# 3D Design / 3D Scanning / 3D Modeling > 3D Printing Slicer Discussion >  3D Model not showing all sides??

## Fernandez924

Hello! im new to the forum. ﻿﻿﻿
im having an issue.. 
ive made many designs in the past and sliced them on cura and never had any issues until today. im not sure if this is a settings or model issue. when i upload the model to cura everything looks good in the solid view, but then when i slice it and review the layer view there are whole sections missing, even when i add supports or remove. im going to add photos. any ideas?

----------


## Fernandez924

CAA5DF84-58C5-4F19-BA63-F947452EF425.jpg0F1099BC-9E8E-459F-AFC7-160C0CE2F3CE.jpgFC4A6246-C5EF-477C-BF30-00CED5949ED0.jpgB0BBE536-D301-4B07-8DE7-5076BAE108F8.jpg783C4199-E4E6-4405-956C-5487F22F9B6B.jpg

----------


## fred_dot_u

What does the original model look like?
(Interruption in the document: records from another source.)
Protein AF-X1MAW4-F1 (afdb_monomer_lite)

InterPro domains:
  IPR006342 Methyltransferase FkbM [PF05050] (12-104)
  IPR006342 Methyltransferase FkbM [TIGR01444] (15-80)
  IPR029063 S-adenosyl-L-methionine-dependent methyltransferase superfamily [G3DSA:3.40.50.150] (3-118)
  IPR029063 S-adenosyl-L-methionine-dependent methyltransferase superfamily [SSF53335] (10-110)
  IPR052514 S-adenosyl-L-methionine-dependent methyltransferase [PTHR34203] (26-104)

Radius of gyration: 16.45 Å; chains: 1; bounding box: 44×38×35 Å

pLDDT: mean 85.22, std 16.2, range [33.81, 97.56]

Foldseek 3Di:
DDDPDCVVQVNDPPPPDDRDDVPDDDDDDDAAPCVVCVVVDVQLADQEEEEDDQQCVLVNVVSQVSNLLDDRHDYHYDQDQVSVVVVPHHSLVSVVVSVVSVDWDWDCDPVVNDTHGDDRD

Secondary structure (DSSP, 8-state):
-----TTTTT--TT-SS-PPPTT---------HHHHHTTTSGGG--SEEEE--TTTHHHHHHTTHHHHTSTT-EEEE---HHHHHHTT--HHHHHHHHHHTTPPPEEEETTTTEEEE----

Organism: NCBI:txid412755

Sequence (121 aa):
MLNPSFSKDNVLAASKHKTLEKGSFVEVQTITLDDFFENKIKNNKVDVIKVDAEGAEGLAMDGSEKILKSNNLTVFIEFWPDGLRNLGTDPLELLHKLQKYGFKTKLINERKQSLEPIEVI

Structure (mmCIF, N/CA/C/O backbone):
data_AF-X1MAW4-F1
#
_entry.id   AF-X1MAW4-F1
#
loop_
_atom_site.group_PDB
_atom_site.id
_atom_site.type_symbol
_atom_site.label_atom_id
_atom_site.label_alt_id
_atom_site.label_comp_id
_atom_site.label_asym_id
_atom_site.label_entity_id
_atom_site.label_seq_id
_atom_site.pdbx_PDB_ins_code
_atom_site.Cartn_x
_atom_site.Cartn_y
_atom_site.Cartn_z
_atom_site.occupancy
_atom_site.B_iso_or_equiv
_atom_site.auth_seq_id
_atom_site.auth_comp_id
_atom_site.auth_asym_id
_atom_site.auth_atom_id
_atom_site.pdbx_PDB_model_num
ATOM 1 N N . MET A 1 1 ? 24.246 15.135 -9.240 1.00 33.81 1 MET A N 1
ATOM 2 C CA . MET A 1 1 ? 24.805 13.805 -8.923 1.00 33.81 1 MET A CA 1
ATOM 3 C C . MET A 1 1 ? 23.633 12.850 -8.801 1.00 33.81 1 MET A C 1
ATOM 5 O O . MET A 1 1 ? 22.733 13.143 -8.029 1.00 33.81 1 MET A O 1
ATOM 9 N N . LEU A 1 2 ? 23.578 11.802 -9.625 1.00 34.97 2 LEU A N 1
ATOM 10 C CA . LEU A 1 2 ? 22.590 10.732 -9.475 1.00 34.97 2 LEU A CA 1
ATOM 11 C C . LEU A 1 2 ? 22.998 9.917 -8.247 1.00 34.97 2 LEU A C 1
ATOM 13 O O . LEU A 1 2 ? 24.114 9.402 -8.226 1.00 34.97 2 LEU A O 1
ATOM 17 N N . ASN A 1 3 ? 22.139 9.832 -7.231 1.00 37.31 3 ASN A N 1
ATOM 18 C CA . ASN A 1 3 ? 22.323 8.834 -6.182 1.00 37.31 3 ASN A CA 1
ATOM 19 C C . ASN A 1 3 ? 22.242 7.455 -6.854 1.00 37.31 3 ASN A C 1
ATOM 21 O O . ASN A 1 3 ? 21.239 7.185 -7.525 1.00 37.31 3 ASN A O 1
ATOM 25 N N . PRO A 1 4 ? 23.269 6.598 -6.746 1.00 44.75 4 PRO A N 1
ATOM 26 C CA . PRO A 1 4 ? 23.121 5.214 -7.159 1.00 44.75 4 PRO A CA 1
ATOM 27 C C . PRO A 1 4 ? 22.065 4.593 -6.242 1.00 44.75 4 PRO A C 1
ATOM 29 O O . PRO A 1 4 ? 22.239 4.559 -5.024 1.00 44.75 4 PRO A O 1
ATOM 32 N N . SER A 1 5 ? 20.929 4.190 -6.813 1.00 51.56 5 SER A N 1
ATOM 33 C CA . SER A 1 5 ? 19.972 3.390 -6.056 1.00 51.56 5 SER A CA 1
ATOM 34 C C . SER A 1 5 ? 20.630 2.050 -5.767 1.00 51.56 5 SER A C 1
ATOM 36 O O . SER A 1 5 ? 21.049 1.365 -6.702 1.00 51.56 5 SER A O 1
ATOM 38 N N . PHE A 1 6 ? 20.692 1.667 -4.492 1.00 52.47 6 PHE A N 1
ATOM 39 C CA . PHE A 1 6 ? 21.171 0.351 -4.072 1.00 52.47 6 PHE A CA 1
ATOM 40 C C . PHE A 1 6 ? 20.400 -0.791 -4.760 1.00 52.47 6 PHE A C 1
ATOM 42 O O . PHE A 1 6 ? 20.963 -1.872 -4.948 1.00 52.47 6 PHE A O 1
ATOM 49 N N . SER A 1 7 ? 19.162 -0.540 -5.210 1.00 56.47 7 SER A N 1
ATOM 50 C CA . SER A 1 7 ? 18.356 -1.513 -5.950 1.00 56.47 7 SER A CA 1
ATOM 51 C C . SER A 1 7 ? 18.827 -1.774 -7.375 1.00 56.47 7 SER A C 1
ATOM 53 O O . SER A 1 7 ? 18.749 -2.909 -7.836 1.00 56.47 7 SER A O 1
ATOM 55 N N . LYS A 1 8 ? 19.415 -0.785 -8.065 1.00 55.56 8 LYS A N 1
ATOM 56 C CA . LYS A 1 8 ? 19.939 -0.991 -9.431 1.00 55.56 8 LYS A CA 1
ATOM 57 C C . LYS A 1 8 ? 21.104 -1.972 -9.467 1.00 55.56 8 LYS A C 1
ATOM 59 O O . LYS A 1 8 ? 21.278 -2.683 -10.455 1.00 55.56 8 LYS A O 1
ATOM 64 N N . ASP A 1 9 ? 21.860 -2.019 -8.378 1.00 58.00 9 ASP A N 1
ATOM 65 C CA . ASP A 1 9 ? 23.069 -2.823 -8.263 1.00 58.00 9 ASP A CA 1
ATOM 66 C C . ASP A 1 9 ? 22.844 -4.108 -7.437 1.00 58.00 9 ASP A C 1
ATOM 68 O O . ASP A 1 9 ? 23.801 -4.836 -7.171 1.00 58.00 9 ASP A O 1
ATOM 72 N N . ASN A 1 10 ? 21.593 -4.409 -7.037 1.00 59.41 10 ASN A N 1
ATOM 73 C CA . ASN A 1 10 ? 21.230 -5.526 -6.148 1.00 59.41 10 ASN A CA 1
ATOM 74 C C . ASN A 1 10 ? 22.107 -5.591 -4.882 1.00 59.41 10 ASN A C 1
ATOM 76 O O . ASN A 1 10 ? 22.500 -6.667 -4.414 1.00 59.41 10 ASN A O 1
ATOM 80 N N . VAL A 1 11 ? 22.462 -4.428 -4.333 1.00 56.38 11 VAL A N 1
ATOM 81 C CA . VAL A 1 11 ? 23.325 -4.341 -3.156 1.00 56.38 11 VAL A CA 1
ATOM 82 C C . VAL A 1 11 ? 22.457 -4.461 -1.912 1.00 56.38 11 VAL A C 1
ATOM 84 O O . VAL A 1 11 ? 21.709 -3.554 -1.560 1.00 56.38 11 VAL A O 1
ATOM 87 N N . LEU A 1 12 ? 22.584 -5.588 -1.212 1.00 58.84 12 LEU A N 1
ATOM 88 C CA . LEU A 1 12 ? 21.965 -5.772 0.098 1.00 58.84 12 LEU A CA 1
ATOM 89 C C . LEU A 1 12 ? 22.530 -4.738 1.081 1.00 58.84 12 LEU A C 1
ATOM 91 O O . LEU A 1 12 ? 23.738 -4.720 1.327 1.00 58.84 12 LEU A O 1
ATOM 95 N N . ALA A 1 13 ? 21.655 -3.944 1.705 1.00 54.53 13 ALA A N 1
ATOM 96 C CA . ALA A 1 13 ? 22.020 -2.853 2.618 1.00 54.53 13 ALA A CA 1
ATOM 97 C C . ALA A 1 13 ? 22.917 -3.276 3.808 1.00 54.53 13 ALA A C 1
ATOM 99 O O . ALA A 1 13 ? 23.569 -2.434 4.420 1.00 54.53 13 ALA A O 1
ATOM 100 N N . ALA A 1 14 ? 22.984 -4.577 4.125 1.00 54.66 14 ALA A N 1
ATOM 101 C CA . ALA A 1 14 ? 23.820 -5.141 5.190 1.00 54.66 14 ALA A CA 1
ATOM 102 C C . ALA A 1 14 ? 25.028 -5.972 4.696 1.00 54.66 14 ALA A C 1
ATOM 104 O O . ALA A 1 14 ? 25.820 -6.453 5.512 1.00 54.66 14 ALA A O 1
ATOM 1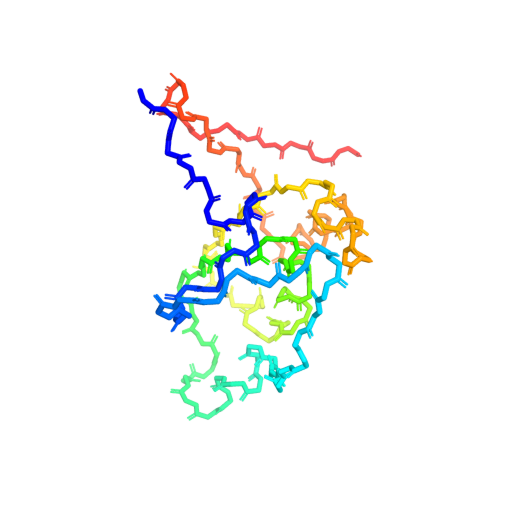05 N N . SER A 1 15 ? 25.203 -6.167 3.385 1.00 53.94 15 SER A N 1
ATOM 106 C CA . SER A 1 15 ? 26.322 -6.943 2.842 1.00 53.94 15 SER A CA 1
ATOM 107 C C . SER A 1 15 ? 27.567 -6.069 2.788 1.00 53.94 15 SER A C 1
ATOM 109 O O . SER A 1 15 ? 27.735 -5.264 1.877 1.00 53.94 15 SER A O 1
ATOM 111 N N . LYS A 1 16 ? 28.467 -6.223 3.767 1.00 52.16 16 LYS A N 1
ATOM 112 C CA . LYS A 1 16 ? 29.703 -5.432 3.792 1.00 52.16 16 LYS A CA 1
ATOM 113 C C . LYS A 1 16 ? 30.555 -5.597 2.528 1.00 52.16 16 LYS A C 1
ATOM 115 O O . LYS A 1 16 ? 31.243 -4.643 2.221 1.00 52.16 16 LYS A O 1
ATOM 120 N N . HIS A 1 17 ? 30.505 -6.716 1.787 1.00 50.44 17 HIS A N 1
ATOM 121 C CA . HIS A 1 17 ? 31.353 -6.925 0.591 1.00 50.44 17 HIS A CA 1
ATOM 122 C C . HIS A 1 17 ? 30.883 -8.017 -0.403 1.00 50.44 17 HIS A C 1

How was the model created? If you open the STL file in a viewer (online or otherwise) how does it appear? Consider to post a screencap of the original or post a link to the model. If you have Meshmixer, you can run Inspector, Analyze to see if there are non-manifold sections.

----------


## Fernandez924

If you guys can see the pics I posted, Then the
 original is the white model.

----------


## fred_dot_u

It's difficult to determine from the photos, but it appears that the program used to create the model is SketchUp. That program is well known for creating models which will not print. 

If you're determined to stick with SketchUp, do some research about how to create manifold models from within the program. I tend to stay away from that program due to problems such as this.

It's possible that Meshmixer will solve the failed portions, or totally destroy the model! If you want to post the STL, I'll take a look at it to see how difficult a repair it is.

----------


## Fernandez924

yes it is sketchup. 
how do i post the STL?

----------


## Fernandez924

got it! haha

----------


## fred_dot_u

That was an interesting project. A large portion of your model had flipped normals. These are faces for which the parameters indicate that the inside is on the outside. I was able to fix that with Meshmixer, but the self-intersecting faces were a larger problem. For that, I fired up Netfabb, which eventually worked. I've not used Netfabb prior to this project and it has a great repair facility.

I've attached the repaired STL file for your enjoyment.

I strongly suggest that you consider to use a different program, even if it should require creating new synapses in the process. Fusion 360 is free to hobbyists, very powerful. There are many tutorials and videos on the 'net. Another useful program, also free, is Onshape. If you want the simplest possible program, try Tinkercad. Although it is limited in capabilities, it won't easily create problem files.

I'm a big fan of OpenSCAD, another free program, but I doubt that I would have been able to create your part using that program.

Good luck

----------


## Fernandez924

Man! Thanks so much! It worked perfect!

----------